The base frame includes a pair of lower base side members 26 with a plurality of lower base cross members 30, 32, 34 extending therebetween. The lower base side and cross members 26, 30 collectively define a lower base frame that supports the base frame 12 on an underlying surface. Outermost lower base cross members 30 collectively define a perimeter of the lower base frame 32 together with the pair of lower base side members 26.

In some embodiments, one or more protective barriers 200 are mounted around portions of this perimeter as depicted in FIG. 1A, to shield the drive motor 20, drive shaft 22, transmission 132, and swing arms 16 located internally within the lower frame. Each protective barrier 200 may be secured by fasteners or latches and may include an electrical interlock connector 202 that forms part of a safety loop as depicted in FIG. 1A. If any protective barrier 200 is removed, displaced, or tampered with, the interlock connector 202 opens the safety loop and disables operation of the motor 20 until the barrier is restored and the system reset. In some embodiments, the electrical interlock connector 202 may employ a plug-and-receptacle configuration or other mating connector arrangement to complete the safety circuit.
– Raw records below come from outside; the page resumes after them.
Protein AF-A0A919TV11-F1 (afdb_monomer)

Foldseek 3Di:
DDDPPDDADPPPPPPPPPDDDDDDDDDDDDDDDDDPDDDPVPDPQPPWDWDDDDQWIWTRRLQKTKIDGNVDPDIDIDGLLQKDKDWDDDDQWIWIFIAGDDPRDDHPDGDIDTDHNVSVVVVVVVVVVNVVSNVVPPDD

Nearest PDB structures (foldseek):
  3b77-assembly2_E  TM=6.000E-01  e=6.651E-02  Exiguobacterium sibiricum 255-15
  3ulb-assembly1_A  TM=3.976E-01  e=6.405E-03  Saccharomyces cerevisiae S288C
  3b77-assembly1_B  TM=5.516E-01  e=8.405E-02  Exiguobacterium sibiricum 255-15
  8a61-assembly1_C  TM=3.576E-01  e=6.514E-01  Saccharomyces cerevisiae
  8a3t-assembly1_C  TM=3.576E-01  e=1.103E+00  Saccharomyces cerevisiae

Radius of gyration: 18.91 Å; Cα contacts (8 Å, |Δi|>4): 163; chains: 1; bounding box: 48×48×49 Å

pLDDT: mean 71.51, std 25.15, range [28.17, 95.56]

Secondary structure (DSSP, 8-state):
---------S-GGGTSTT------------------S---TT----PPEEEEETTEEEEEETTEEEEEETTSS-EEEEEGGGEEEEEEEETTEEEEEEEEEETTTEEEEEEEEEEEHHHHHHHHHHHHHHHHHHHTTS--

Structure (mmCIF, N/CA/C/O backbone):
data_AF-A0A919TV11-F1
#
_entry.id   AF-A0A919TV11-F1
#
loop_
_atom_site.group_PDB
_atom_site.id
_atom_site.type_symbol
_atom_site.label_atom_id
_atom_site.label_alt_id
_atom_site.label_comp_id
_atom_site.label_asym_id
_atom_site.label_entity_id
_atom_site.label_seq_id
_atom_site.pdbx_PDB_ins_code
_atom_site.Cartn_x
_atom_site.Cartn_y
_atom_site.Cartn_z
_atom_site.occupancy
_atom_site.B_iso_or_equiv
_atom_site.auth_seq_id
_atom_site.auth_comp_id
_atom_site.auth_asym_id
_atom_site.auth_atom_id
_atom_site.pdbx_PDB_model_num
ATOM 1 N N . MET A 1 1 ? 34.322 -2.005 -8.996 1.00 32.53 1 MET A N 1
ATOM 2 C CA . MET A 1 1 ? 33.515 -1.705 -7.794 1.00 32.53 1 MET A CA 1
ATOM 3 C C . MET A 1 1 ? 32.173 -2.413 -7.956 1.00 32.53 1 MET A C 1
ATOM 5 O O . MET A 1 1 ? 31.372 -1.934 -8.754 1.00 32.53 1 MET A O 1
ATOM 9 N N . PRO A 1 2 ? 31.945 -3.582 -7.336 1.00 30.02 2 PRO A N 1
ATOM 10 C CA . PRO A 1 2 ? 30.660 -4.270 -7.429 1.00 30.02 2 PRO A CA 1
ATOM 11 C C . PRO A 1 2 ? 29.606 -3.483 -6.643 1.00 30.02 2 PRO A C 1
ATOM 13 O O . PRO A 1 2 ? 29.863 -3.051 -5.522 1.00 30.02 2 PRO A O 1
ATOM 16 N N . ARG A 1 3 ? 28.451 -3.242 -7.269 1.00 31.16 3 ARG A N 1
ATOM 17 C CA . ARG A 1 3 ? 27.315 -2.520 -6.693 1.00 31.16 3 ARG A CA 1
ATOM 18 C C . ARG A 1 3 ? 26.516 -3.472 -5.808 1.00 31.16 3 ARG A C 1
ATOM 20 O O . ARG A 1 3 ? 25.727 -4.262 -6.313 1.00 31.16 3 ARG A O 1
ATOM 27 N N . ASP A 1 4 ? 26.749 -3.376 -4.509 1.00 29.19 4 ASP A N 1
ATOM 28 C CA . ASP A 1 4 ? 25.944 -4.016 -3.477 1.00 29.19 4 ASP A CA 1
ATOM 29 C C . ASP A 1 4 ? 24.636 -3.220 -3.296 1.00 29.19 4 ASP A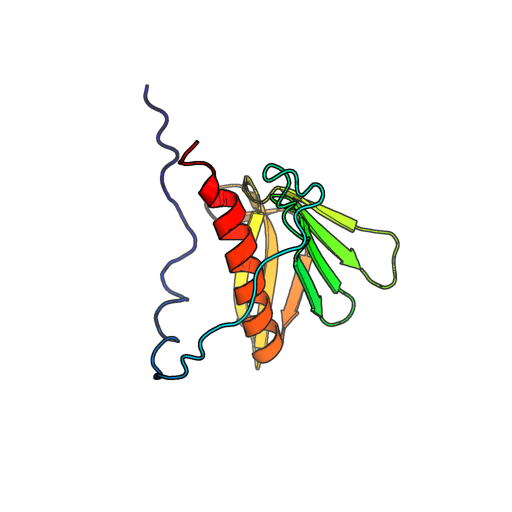 C 1
ATOM 31 O O . ASP A 1 4 ? 24.626 -2.141 -2.706 1.00 29.19 4 ASP A O 1
ATOM 35 N N . TRP A 1 5 ? 23.548 -3.703 -3.904 1.00 30.45 5 TRP A N 1
ATOM 36 C CA . TRP A 1 5 ? 22.171 -3.239 -3.658 1.00 30.45 5 TRP A CA 1
ATOM 37 C C . TRP A 1 5 ? 21.365 -4.317 -2.913 1.00 30.45 5 TRP A C 1
ATOM 39 O O . TRP A 1 5 ? 20.149 -4.424 -3.069 1.00 30.45 5 TRP A O 1
ATOM 49 N N . GLY A 1 6 ? 22.044 -5.144 -2.112 1.00 28.17 6 GLY A N 1
ATOM 50 C CA . GLY A 1 6 ? 21.419 -6.151 -1.268 1.00 28.17 6 GLY A CA 1
ATOM 51 C C . GLY A 1 6 ? 20.878 -5.558 0.034 1.00 28.17 6 GLY A C 1
ATOM 52 O O . GLY A 1 6 ? 21.638 -5.140 0.896 1.00 28.17 6 GLY A O 1
ATOM 53 N N . GLY A 1 7 ? 19.553 -5.582 0.191 1.00 35.88 7 GLY A N 1
ATOM 54 C CA . GLY A 1 7 ? 18.879 -5.805 1.477 1.00 35.88 7 GLY A CA 1
ATOM 55 C C . GLY A 1 7 ? 19.071 -4.772 2.595 1.00 35.88 7 GLY A C 1
ATOM 56 O O . GLY A 1 7 ? 19.970 -4.902 3.416 1.00 35.88 7 GLY A O 1
ATOM 57 N N . ALA A 1 8 ? 18.136 -3.823 2.722 1.00 32.62 8 ALA A N 1
ATOM 58 C CA . ALA A 1 8 ? 17.962 -2.981 3.918 1.00 32.62 8 ALA A CA 1
ATOM 59 C C . ALA A 1 8 ? 16.795 -1.994 3.686 1.00 32.62 8 ALA A C 1
ATOM 61 O O . ALA A 1 8 ? 16.881 -1.176 2.784 1.00 32.62 8 ALA A O 1
ATOM 62 N N . TYR A 1 9 ? 15.661 -1.907 4.384 1.00 40.91 9 TYR A N 1
ATOM 63 C CA . TYR A 1 9 ? 15.077 -2.563 5.549 1.00 40.91 9 TYR A CA 1
ATOM 64 C C . TYR A 1 9 ? 13.547 -2.379 5.427 1.00 40.91 9 TYR A C 1
ATOM 66 O O . TYR A 1 9 ? 13.042 -1.255 5.519 1.00 40.91 9 TYR A O 1
ATOM 74 N N . LEU A 1 10 ? 12.802 -3.473 5.259 1.00 44.19 10 LEU A N 1
ATOM 75 C CA . LEU A 1 10 ? 11.547 -3.655 5.991 1.00 44.19 10 LEU A CA 1
ATOM 76 C C . LEU A 1 10 ? 12.007 -4.120 7.373 1.00 44.19 10 LEU A C 1
ATOM 78 O O . LEU A 1 10 ? 12.723 -5.118 7.459 1.00 44.19 10 LEU A O 1
ATOM 82 N N . LYS A 1 11 ? 11.716 -3.383 8.452 1.00 31.39 11 LYS A N 1
ATOM 83 C CA . LYS A 1 11 ? 12.063 -3.867 9.795 1.00 31.39 11 LYS A CA 1
ATOM 84 C C . LYS A 1 11 ? 11.356 -5.206 10.009 1.00 31.39 11 LYS A C 1
ATOM 86 O O . LYS A 1 11 ? 10.143 -5.264 10.174 1.00 31.39 11 LYS A O 1
ATOM 91 N N . LYS A 1 12 ? 12.165 -6.263 10.003 1.00 34.66 12 LYS A N 1
ATOM 92 C CA . LYS A 1 12 ? 11.823 -7.662 10.272 1.00 34.66 12 LYS A CA 1
ATOM 93 C C . LYS A 1 12 ? 11.089 -7.840 11.616 1.00 34.66 12 LYS A C 1
ATOM 95 O O . LYS A 1 12 ? 10.300 -8.752 11.781 1.00 34.66 12 LYS A O 1
ATOM 100 N N . SER A 1 13 ? 11.261 -6.897 12.543 1.00 35.16 13 SER A N 1
ATOM 101 C CA . SER A 1 13 ? 10.818 -6.987 13.937 1.00 35.16 13 SER A CA 1
ATOM 102 C C . SER A 1 13 ? 9.345 -6.651 14.221 1.00 35.16 13 SER A C 1
ATOM 104 O O . SER A 1 13 ? 9.017 -6.450 15.383 1.00 35.16 13 SER A O 1
ATOM 106 N N . LEU A 1 14 ? 8.468 -6.518 13.216 1.00 39.81 14 LEU A N 1
ATOM 107 C CA . LEU A 1 14 ? 7.025 -6.302 13.453 1.00 39.81 14 LEU A CA 1
ATOM 108 C C . LEU A 1 14 ? 6.127 -7.411 12.876 1.00 39.81 14 LEU A C 1
ATOM 110 O O . LEU A 1 14 ? 4.910 -7.344 13.026 1.00 39.81 14 LEU A O 1
ATOM 114 N N . TRP A 1 15 ? 6.704 -8.407 12.195 1.00 46.19 15 TRP A N 1
ATOM 115 C CA . TRP A 1 15 ? 5.942 -9.321 11.335 1.00 46.19 15 TRP A CA 1
ATOM 116 C C . TRP A 1 15 ? 5.946 -10.792 11.782 1.00 46.19 15 TRP A C 1
ATOM 118 O O . TRP A 1 15 ? 5.108 -11.546 11.297 1.00 46.19 15 TRP A O 1
ATOM 128 N N . GLU A 1 16 ? 6.832 -11.208 12.694 1.00 35.81 16 GLU A N 1
ATOM 129 C CA . GLU A 1 16 ? 7.042 -12.637 13.012 1.00 35.81 16 GLU A CA 1
ATOM 130 C C . GLU A 1 16 ? 6.152 -13.203 14.145 1.00 35.81 16 GLU A C 1
ATOM 132 O O . GLU A 1 16 ? 5.982 -14.416 14.206 1.00 35.81 16 GLU A O 1
ATOM 137 N N . ASP A 1 17 ? 5.482 -12.386 14.969 1.00 34.53 17 ASP A N 1
ATOM 138 C CA . ASP A 1 17 ? 4.725 -12.897 16.138 1.00 34.53 17 ASP A CA 1
ATOM 139 C C . ASP A 1 17 ? 3.243 -13.251 15.878 1.00 34.53 17 ASP A C 1
ATOM 141 O O . ASP A 1 17 ? 2.560 -13.759 16.766 1.00 34.53 17 ASP A O 1
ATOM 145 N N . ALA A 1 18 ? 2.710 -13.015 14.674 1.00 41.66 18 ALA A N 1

Intermediate lower base cross members 32 support drive shaft end bearings 36 thereabove. Adjustable feet 40 mounted to the intermediate lower base cross members 32 allow a level of the base frame 12 to be adjusted relative to the underlying surface, allowing the lower base frame 32 to be oriented horizontally, regardless of irregularities in the underlying surface. A drive motor mount 42 is supported across the innermost base cross members 34. The protective barriers 200 described above may partially or fully enclose this region while still allowing access for maintenance when intentionally removed.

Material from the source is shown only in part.